Multi-Target Tracking (MTT) algorithms.
"""

import numpy as np
import logging
from typing import Tuple, Optional
from scipy.optimize import linear_sum_assignment

logger = logging.getLogger(__name__)



[docs]
def multi_target_tracking(
    pk_grid: np.ndarray,
    nsteps: int,
    max_ntraces: int,
    max_displacement: float,
    *,
    min_fraction: float = 0.5,
    gap_limit: Optional[int] = None,
    missing_cost: Optional[float] = None,
    use_float32: bool = False,
) -> Tuple[int, np.ndarray]:
    """
    Link per-step peak detections into traces using a Fortran-like
    Multi-Target Tracking (MTT) approach (PK_GRID2TRACES from 2dfdr) with
    LAP (Hungarian) assignment.

    This is designed to be close in spirit to the Fortran MULTI_TARGET_TRACKING:
      - Unique assignment (1:1) between existing tracks and current-step points.
      - Cost uses Euclidean distance in (x, seq) space:
            cost = sqrt(dx^2 + gap^2)
      - Proximity gating:
            abs(dx) <= max_displacement
            gap <= gap_limit  (default: nsteps//4, like Fortran's NSEQ/4)
      - Performance: filters out tracks/points with no possible associations
        before forming the LAP matrix (critical for large fiber counts).

    Parameters
    ----------
    pk_grid : np.ndarray
        Peak grid array (nsteps, >= something). pk_grid[step, j] is peak position
        or 0.0 if absent.
    nsteps : int
        Number of steps (sequences).
    max_ntraces : int
        Maximum number of traces to track/return.
    max_displacement : float
        Maximum allowed displacement in x for candidate associations
        (Fortran MAX_DIST).
    min_fraction : float, optional
        Keep only traces with assigned points > min_fraction * nsteps.
        (Matches PK_GRID2TRACES default behavior when min_fraction=0.5.)
    gap_limit : int, optional
        Maximum allowed gap (current_step - last_step) for candidate association.
        If None, uses nsteps//4 (Fortran uses NSEQ/4).
    missing_cost : float, optional
        Cost for assigning a track to "missing" (dummy) instead of a real point.
        If None, uses slightly above the worst plausible real cost.
    use_float32 : bool, optional
        Use float32 for cost computations to reduce memory and improve speed.

    Returns
    -------
    (ntraces, trace_pts) : Tuple[int, np.ndarray]
        ntraces : int
            Number of significant traces after filtering.
        trace_pts : np.ndarray
            Shape (max_ntraces, nsteps), sorted by median position. Missing = 0.0.
    """

    if pk_grid.shape[0] < nsteps:
        raise ValueError(f"pk_grid has {pk_grid.shape[0]} steps but nsteps={nsteps}")

    if gap_limit is None:
        gap_limit = max(1, nsteps // 4)

    # For missing cost, pick something larger than any valid gated real match.
    # Real matches have |dx|<=max_displacement and gap<=gap_limit, so
    # max real cost <= sqrt(max_displacement^2 + gap_limit^2).
    if missing_cost is None:
        missing_cost = float(np.sqrt(max_displacement**2 + gap_limit**2) * 1.05)

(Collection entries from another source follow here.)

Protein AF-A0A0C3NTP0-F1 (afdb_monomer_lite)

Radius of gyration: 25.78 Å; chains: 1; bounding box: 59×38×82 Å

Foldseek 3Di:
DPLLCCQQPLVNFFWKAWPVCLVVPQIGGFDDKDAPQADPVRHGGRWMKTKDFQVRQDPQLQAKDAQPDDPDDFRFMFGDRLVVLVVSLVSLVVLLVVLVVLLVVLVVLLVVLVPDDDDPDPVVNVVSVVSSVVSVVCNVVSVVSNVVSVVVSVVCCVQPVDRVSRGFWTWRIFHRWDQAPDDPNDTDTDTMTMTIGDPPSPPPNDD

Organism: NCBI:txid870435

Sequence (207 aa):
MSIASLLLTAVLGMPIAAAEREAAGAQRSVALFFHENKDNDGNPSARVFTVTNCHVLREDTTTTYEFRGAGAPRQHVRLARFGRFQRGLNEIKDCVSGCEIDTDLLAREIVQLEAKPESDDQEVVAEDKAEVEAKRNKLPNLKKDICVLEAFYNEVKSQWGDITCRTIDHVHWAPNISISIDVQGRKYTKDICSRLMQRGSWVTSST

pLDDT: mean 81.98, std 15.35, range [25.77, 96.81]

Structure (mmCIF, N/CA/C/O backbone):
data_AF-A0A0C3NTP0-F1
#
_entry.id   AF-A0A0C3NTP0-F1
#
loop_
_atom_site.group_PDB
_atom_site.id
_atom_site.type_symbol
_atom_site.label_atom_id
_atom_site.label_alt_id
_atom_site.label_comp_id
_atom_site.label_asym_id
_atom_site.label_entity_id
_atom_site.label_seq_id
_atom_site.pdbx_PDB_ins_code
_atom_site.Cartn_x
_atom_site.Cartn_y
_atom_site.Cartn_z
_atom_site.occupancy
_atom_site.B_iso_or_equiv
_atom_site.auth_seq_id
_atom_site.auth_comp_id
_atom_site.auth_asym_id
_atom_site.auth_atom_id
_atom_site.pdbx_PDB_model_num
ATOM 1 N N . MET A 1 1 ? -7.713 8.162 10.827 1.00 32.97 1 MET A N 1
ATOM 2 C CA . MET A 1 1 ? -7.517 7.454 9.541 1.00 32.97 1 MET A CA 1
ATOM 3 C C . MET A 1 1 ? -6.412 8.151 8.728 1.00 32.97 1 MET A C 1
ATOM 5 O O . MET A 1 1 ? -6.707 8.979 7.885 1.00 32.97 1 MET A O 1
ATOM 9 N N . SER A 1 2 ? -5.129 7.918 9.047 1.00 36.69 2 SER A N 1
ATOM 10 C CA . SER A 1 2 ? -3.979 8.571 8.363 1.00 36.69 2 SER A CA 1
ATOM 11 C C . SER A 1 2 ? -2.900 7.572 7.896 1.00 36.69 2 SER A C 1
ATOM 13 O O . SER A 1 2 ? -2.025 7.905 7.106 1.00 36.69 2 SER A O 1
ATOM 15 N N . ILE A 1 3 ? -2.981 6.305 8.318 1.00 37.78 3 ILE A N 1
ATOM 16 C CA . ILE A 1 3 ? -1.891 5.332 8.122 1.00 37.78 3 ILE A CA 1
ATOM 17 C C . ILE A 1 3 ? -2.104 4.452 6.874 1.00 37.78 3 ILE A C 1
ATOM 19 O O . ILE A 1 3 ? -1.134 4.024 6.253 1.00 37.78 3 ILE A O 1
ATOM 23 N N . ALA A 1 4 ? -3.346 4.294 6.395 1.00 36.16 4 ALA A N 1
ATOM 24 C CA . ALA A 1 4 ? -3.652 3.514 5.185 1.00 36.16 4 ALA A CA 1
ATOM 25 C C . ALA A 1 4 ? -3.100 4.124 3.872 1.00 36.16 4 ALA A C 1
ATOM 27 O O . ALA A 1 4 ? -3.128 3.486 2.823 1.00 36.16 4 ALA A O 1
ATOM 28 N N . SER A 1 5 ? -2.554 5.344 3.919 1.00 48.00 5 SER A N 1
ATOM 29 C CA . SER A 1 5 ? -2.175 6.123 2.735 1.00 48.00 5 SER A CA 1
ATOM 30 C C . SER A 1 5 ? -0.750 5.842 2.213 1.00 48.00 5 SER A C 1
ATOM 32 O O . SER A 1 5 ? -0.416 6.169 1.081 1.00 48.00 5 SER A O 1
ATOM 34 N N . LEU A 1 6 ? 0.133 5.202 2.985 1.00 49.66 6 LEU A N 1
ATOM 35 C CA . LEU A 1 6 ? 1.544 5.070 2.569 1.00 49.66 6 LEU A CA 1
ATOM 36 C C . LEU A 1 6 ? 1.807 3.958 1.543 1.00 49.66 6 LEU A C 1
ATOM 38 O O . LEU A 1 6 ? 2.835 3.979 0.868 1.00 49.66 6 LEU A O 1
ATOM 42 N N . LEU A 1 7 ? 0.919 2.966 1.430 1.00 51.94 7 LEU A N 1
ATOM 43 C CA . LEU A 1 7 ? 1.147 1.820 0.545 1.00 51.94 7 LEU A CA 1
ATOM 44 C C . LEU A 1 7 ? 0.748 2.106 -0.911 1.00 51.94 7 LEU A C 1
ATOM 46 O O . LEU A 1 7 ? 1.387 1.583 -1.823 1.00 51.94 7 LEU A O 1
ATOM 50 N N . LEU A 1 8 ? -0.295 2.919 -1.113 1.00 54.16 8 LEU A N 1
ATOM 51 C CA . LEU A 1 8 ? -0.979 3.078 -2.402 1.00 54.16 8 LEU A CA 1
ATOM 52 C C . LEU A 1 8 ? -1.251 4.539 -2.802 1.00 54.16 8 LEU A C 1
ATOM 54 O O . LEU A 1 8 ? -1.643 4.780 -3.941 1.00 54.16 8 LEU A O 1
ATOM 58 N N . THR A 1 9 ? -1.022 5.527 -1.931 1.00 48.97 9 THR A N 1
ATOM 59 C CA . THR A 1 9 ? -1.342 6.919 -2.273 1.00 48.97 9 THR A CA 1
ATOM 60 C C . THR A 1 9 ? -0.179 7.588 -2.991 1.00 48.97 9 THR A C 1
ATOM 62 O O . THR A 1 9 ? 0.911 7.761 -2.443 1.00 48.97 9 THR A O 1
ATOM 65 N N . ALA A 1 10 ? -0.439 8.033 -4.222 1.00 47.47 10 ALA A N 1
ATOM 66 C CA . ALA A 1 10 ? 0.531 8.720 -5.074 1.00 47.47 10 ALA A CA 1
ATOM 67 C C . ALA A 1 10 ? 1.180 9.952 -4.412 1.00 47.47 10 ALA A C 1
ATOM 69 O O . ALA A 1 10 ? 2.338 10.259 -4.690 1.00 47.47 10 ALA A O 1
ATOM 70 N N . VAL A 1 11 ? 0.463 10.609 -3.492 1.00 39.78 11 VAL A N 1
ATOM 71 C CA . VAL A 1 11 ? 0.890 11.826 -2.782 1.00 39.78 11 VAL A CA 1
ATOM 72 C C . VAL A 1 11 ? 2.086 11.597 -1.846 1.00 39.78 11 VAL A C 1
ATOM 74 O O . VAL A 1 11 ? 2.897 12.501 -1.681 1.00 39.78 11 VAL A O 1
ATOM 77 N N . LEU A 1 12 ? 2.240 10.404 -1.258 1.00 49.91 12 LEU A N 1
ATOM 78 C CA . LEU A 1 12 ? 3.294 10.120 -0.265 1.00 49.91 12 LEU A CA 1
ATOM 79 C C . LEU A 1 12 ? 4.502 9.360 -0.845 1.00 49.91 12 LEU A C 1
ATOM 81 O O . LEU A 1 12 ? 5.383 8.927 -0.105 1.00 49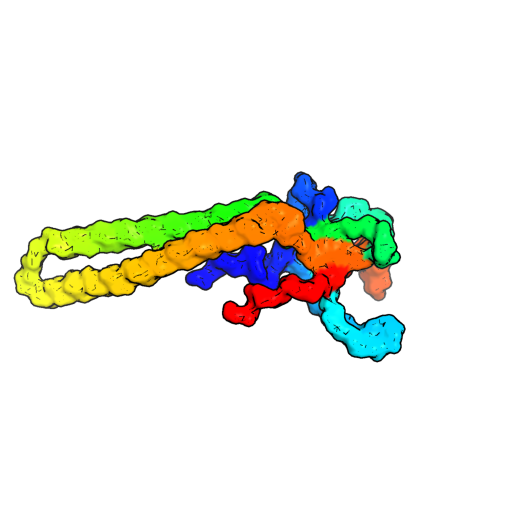.91 12 LEU A O 1
ATOM 85 N N . GLY A 1 13 ? 4.571 9.245 -2.175 1.00 62.75 13 GLY A N 1
ATOM 86 C CA . GLY A 1 13 ? 5.658 8.586 -2.891 1.00 62.75 13 GLY A CA 1
ATOM 87 C C . GLY A 1 13 ? 5.402 7.092 -3.066 1.00 62.75 13 GLY A C 1
ATOM 88 O O . GLY A 1 13 ? 5.728 6.286 -2.200 1.00 62.75 13 GLY A O 1
ATOM 89 N N . MET A 1 14 ? 4.869 6.712 -4.232 1.00 75.38 14 MET A N 1
ATOM 90 C CA . MET A 1 14 ? 4.642 5.305 -4.580 1.00 75.38 14 MET A CA 1
ATOM 91 C C . MET A 1 14 ? 5.962 4.527 -4.504 1.00 75.38 14 MET A C 1
ATOM 93 O O . MET A 1 14 ? 6.879 4.847 -5.271 1.00 75.38 14 MET A O 1
ATOM 97 N N . PRO A 1 15 ? 6.086 3.515 -3.626 1.00 81.69 15 PRO A N 1
ATOM 98 C CA . PRO A 1 15 ? 7.287 2.702 -3.567 1.00 81.69 15 PRO A CA 1
ATOM 99 C C . PRO A 1 15 ? 7.405 1.888 -4.852 1.00 81.69 15 PRO A C 1
ATOM 101 O O . PRO A 1 15 ? 6.517 1.108 -5.181 1.00 81.69 15 PRO A O 1
ATOM 104 N N . ILE A 1 16 ? 8.513 2.037 -5.564 1.00 85.19 16 ILE A N 1
ATOM 105 C CA . ILE A 1 16 ? 8.798 1.306 -6.793 1.00 85.19 16 ILE A CA 1
ATOM 106 C C . ILE A 1 16 ? 10.102 0.527 -6.672 1.00 85.19 16 ILE A C 1
ATOM 108 O O . ILE A 1 16 ? 11.049 0.939 -5.994 1.00 85.19 16 ILE A O 1
ATOM 112 N N . ALA A 1 17 ? 10.128 -0.614 -7.347 1.00 85.75 17 ALA A N 1
ATOM 113 C CA . ALA A 1 17 ? 11.308 -1.442 -7.527 1.00 85.75 17 ALA A CA 1
ATOM 114 C C . ALA A 1 17 ? 11.318 -2.001 -8.953 1.00 85.75 17 ALA A C 1
ATOM 116 O O . ALA A 1 17 ? 10.258 -2.241 -9.539 1.00 85.75 17 ALA A O 1
ATOM 117 N N . ALA A 1 18 ? 12.505 -2.214 -9.514 1.00 86.50 18 ALA A N 1
ATOM 118 C CA . ALA A 1 18 ? 12.623 -2.994 -10.738 1.00 86.50 18 ALA A CA 1
ATOM 119 C C . ALA A 1 18 ? 12.527 -4.486 -10.440 1.00 86.50 18 ALA A C 1
ATOM 121 O O . ALA A 1 18 ? 13.075 -4.962 -9.444 1.00 86.50 18 ALA A O 1
ATOM 122 N N . ALA A 1 19 ? 11.873 -5.218 -11.341 1.00 85.31 19 ALA A N 1
ATOM 123 C CA . ALA A 1 19 ? 11.747 -6.669 -11.256 1.00 85.31 19 ALA A CA 1
ATOM 124 C C . ALA A 1 19 ? 13.118 -7.368 -11.209 1.00 85.31 19 ALA A C 1
ATOM 126 O O . ALA A 1 19 ? 13.276 -8.353 -10.499 1.00 85.31 19 ALA A O 1
ATOM 127 N N . GLU A 1 20 ? 14.128 -6.830 -11.900 1.00 84.19 20 GLU A N 1
ATOM 128 C CA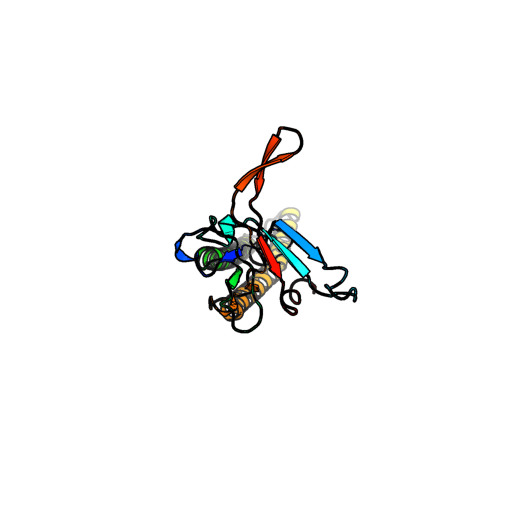 . GLU A 1 20 ? 15.488 -7.389 -11.877 1.00 84.19 20 GLU A CA 1
ATOM 129 C C . GLU A 1 20 ? 16.203 -7.194 -10.524 1.00 84.19 20 GLU A C 1
ATOM 131 O O . GLU A 1 20 ? 17.129 -7.930 -10.207 1.00 84.19 20 GLU A O 1
ATOM 136 N N . ARG A 1 21 ? 15.754 -6.251 -9.679 1.00 77.44 21 ARG A N 1
ATOM 137 C CA . ARG A 1 21 ? 16.435 -5.869 -8.423 1.00 77.44 21 ARG A CA 1
ATOM 138 C C . ARG A 1 21 ? 15.696 -6.258 -7.152 1.00 77.44 21 ARG A C 1
ATOM 140 O O . ARG A 1 21 ? 16.037 -5.783 -6.068 1.00 77.44 21 ARG A O 1
ATOM 147 N N . GLU A 1 22 ? 14.695 -7.121 -7.251 1.00 75.50 22 GLU A N 1
ATOM 148 C CA . GLU A 1 22 ? 13.846 -7.462 -6.106 1.00 75.50 22 GLU A CA 1
ATOM 149 C C . GLU A 1 22 ? 14.613 -8.087 -4.943 1.00 75.50 22 GLU A C 1
ATOM 151 O O . GLU A 1 22 ? 14.335 -7.770 -3.785 1.00 75.50 22 GLU A O 1
ATOM 156 N N . ALA A 1 23 ? 15.615 -8.914 -5.249 1.00 74.00 23 ALA A N 1
ATOM 157 C CA . ALA A 1 23 ? 16.463 -9.555 -4.251 1.00 74.00 23 ALA A CA 1
ATOM 158 C C . ALA A 1 23 ? 17.454 -8.579 -3.588 1.00 74.00 23 ALA A C 1
ATOM 160 O O . ALA A 1 23 ? 17.815 -8.760 -2.429 1.00 74.00 23 ALA A O 1
ATOM 161 N N . ALA A 1 24 ? 17.861 -7.512 -4.287 1.00 72.50 24 ALA A N 1
ATOM 162 C CA . ALA A 1 24 ? 18.883 -6.567 -3.823 1.00 72.50 24 ALA A CA 1
ATOM 163 C C . ALA A 1 24 ? 18.361 -5.547 -2.794 1.00 72.50 24 ALA A C 1
ATOM 165 O O . ALA A 1 24 ? 19.105 -4.700 -2.302 1.00 72.50 24 ALA A O 1
ATOM 166 N N . GLY A 1 25 ? 17.061 -5.572 -2.492 1.00 64.94 25 GLY A N 1
ATOM 167 C CA . GLY A 1 25 ? 16.449 -4.704 -1.496 1.00 64.94 25 GLY A CA 1
ATOM 168 C C . GLY A 1 25 ? 16.395 -3.213 -1.866 1.00 64.94 25 GLY A C 1
ATOM 169 O O . GLY A 1 25 ? 15.955 -2.411 -1.039 1.00 64.94 25 GLY A O 1
ATOM 170 N N . ALA A 1 26 ? 16.770 -2.828 -3.086 1.00 67.81 26 ALA A N 1
ATOM 171 C CA . ALA A 1 26 ? 16.663 -1.454 -3.563 1.00 67.81 26 ALA A CA 1
ATOM 172 C C . ALA A 1 26 ? 15.188 -1.073 -3.788 1.00 67.81 26 ALA A C 1
ATOM 174 O O . ALA A 1 26 ? 14.463 -1.737 -4.524 1.00 67.81 26 ALA A O 1
ATOM 175 N N . GLN A 1 27 ? 14.732 -0.003 -3.135 1.00 71.19 27 GLN A N 1
ATOM 176 C CA . GLN A 1 27 ? 13.399 0.566 -3.330 1.00 71.19 27 GLN A CA 1
ATOM 177 C C . GLN A 1 27 ? 13.469 2.077 -3.137 1.00 71.19 27 GLN A C 1
ATOM 179 O O . GLN A 1 27 ? 14.084 2.554 -2.179 1.00 71.19 27 GLN A O 1
ATOM 184 N N . ARG A 1 28 ? 12.813 2.835 -4.014 1.00 77.44 28 ARG A N 1
ATOM 185 C CA . ARG A 1 28 ? 12.638 4.288 -3.870 1.00 77.44 28 ARG A CA 1
ATOM 186 C C . ARG A 1 28 ? 11.236 4.693 -4.291 1.00 77.44 28 ARG A C 1
ATOM 188 O O . ARG A 1 28 ? 10.452 3.857 -4.724 1.00 77.44 28 ARG A O 1
ATOM 195 N N . SER A 1 29 ? 10.919 5.964 -4.116 1.00 74.62 29 SER A N 1
ATOM 196 C CA . SER A 1 29 ? 9.695 6.557 -4.623 1.00 74.62 29 SER A CA 1
ATOM 197 C C . SER A 1 29 ? 9.863 7.043 -6.061 1.00 74.62 29 SER A C 1
ATOM 199 O O . SER A 1 29 ? 10.968 7.273 -6.567 1.00 74.62 29 SER A O 1
ATOM 201 N N . VAL A 1 30 ? 8.727 7.228 -6.719 1.00 73.44 30 VAL A N 1
ATOM 202 C CA . VAL A 1 30 ? 8.629 8.108 -7.883 1.00 73.44 30 VAL A CA 1
ATOM 203 C C . VAL A 1 30 ? 9.079 9.527 -7.510 1.00 73.44 30 VAL A C 1
ATOM 205 O O . VAL A 1 30 ? 8.716 10.011 -6.439 1.00 73.44 30 VAL A O 1
ATOM 208 N N . ALA A 1 31 ? 9.836 10.187 -8.395 1.00 72.88 31 ALA A N 1
ATOM 209 C CA . ALA A 1 31 ? 10.247 11.577 -8.204 1.00 72.88 31 ALA A CA 1
ATOM 210 C C . ALA A 1 31 ? 9.201 12.571 -8.739 1.00 72.88 31 ALA A C 1
ATOM 212 O O . ALA A 1 31 ? 8.796 13.472 -8.014 1.00 72.88 31 ALA A O 1
ATOM 213 N N . LEU A 1 32 ? 8.751 12.412 -9.991 1.00 79.81 32 LEU A N 1
ATOM 214 C CA . LEU A 1 32 ? 7.734 13.278 -10.608 1.00 79.81 32 LEU A CA 1
ATOM 215 C C . LEU A 1 32 ? 7.028 12.604 -11.791 1.00 79.81 32 LEU A C 1
ATOM 217 O O . LEU A 1 32 ? 7.532 11.626 -12.352 1.00 79.81 32 LEU A O 1
ATOM 221 N N . PHE A 1 33 ? 5.889 13.172 -12.191 1.00 82.75 33 PHE A N 1
ATOM 222 C CA . PHE A 1 33 ? 5.110 12.774 -13.364 1.00 82.75 33 PHE A CA 1
ATOM 223 C C . PHE A 1 33 ? 5.002 13.940 -14.348 1.00 82.75 33 PHE A C 1
ATOM 225 O O . PHE A 1 33 ? 4.936 15.096 -13.930 1.00 82.75 33 PHE A O 1
ATOM 232 N N . PHE A 1 34 ? 4.953 13.647 -15.645 1.00 82.81 34 PHE A N 1
ATOM 233 C CA . PHE A 1 34 ? 4.690 14.649 -16.674 1.00 82.81 34 PHE A CA 1
ATOM 234 C C . PHE A 1 34 ? 3.877 14.060 -17.828 1.00 82.81 34 PHE A C 1
ATOM 236 O O . PHE A 1 34 ? 4.027 12.888 -18.175 1.00 82.81 34 PHE A O 1
ATOM 243 N N . HIS A 1 35 ? 3.009 14.878 -18.419 1.00 86.06 35 HIS A N 1
ATOM 244 C CA . HIS A 1 35 ? 2.286 14.519 -19.634 1.00 86.06 35 HIS A CA 1
ATOM 245 C C . HIS A 1 35 ? 3.161 14.783 -20.855 1.00 86.06 35 HIS A C 1
ATOM 247 O O . HIS A 1 35 ? 3.758 15.853 -20.990 1.00 86.06 35 HIS A O 1
ATOM 253 N N . GLU A 1 36 ? 3.200 13.822 -21.768 1.00 84.50 36 GLU A N 1
ATOM 254 C CA . GLU A 1 36 ? 3.637 14.082 -23.130 1.00 84.50 36 GLU A CA 1
ATOM 255 C C . GLU A 1 36 ? 2.553 14.923 -23.799 1.00 84.50 36 GLU A C 1
ATOM 257 O O . GLU A 1 36 ? 1.438 14.461 -24.005 1.00 84.50 36 GLU A O 1
ATOM 262 N N . ASN A 1 37 ? 2.853 16.192 -24.066 1.00 84.75 37 ASN A N 1
ATOM 263 C CA . ASN A 1 37 ? 1.882 17.111 -24.656 1.00 84.75 37 ASN A CA 1
ATOM 264 C C . ASN A 1 37 ? 1.546 16.702 -26.100 1.00 84.75 37 ASN A C 1
ATOM 266 O O . ASN A 1 37 ? 0.382 16.605 -26.485 1.00 84.75 37 ASN A O 1
ATOM 270 N N . LYS A 1 38 ? 2.585 16.423 -26.890 1.00 88.69 38 LYS A N 1
ATOM 271 C CA . LYS A 1 38 ? 2.475 15.968 -28.274 1.00 88.69 38 LYS A CA 1
ATOM 272 C C . LYS A 1 38 ? 3.365 14.759 -28.502 1.00 88.69 38 LYS A C 1
ATOM 274 O O . LYS A 1 38 ? 4.455 14.708 -27.936 1.00 88.69 38 LYS A O 1
ATOM 279 N N . ASP A 1 39 ? 2.896 13.820 -29.313 1.00 85.81 39 ASP A N 1
ATOM 280 C CA . ASP A 1 39 ? 3.709 12.703 -29.782 1.00 85.81 39 ASP A CA 1
ATOM 281 C C . ASP A 1 39 ? 4.753 13.156 -30.820 1.00 85.81 39 ASP A C 1
ATOM 283 O O . ASP A 1 39 ? 4.847 14.336 -31.179 1.00 85.81 39 ASP A O 1
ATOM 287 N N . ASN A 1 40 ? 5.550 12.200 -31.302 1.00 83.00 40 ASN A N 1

    # Output buffer: we will build tracks here, then filter+sort at the end.
    trace_pts = np.zeros(
        (max_ntraces, nsteps), dtype=np.float32 if use_float32 else np.float64
    )

    # Track state arrays (size max_ntraces; only first ntracks are active)
    last_step = np.full(max_ntraces, -1, dtype=np.int32)
    last_pos = np.zeros(max_ntraces, dtype=trace_pts.dtype)

    # ---- Step 0: Find reliable start sequence ----
    # Strategy: Find step with maximum number of peaks.
    # Break ties by choosing the one closest to the center of the image.
    peak_counts = np.zeros(nsteps, dtype=int)
    for s in range(nsteps):
        peak_counts[s] = np.count_nonzero(pk_grid[s] > 0.0)

    max_count = peak_counts.max()
    if max_count == 0:
        return 0, np.zeros((max_ntraces, nsteps), dtype=float)

    candidates = np.where(peak_counts == max_count)[0]
    center = nsteps / 2.0
    best_idx = np.argmin(np.abs(candidates - center))
    start_seq = candidates[best_idx]

    logger.debug(f"Selected start_seq: {start_seq} with {max_count} peaks")

    # Initialize tracks at start_seq
    peaks = pk_grid[start_seq]
    peaks = peaks[peaks > 0.0]
    peaks = np.sort(peaks.astype(trace_pts.dtype, copy=False))

    n_init = min(peaks.size, max_ntraces)
    trace_pts[:n_init, start_seq] = peaks[:n_init]
    last_step[:n_init] = start_seq
    last_pos[:n_init] = peaks[:n_init]
    ntracks = n_init

    logger.debug(f"Initialized {ntracks} tracks at start_seq")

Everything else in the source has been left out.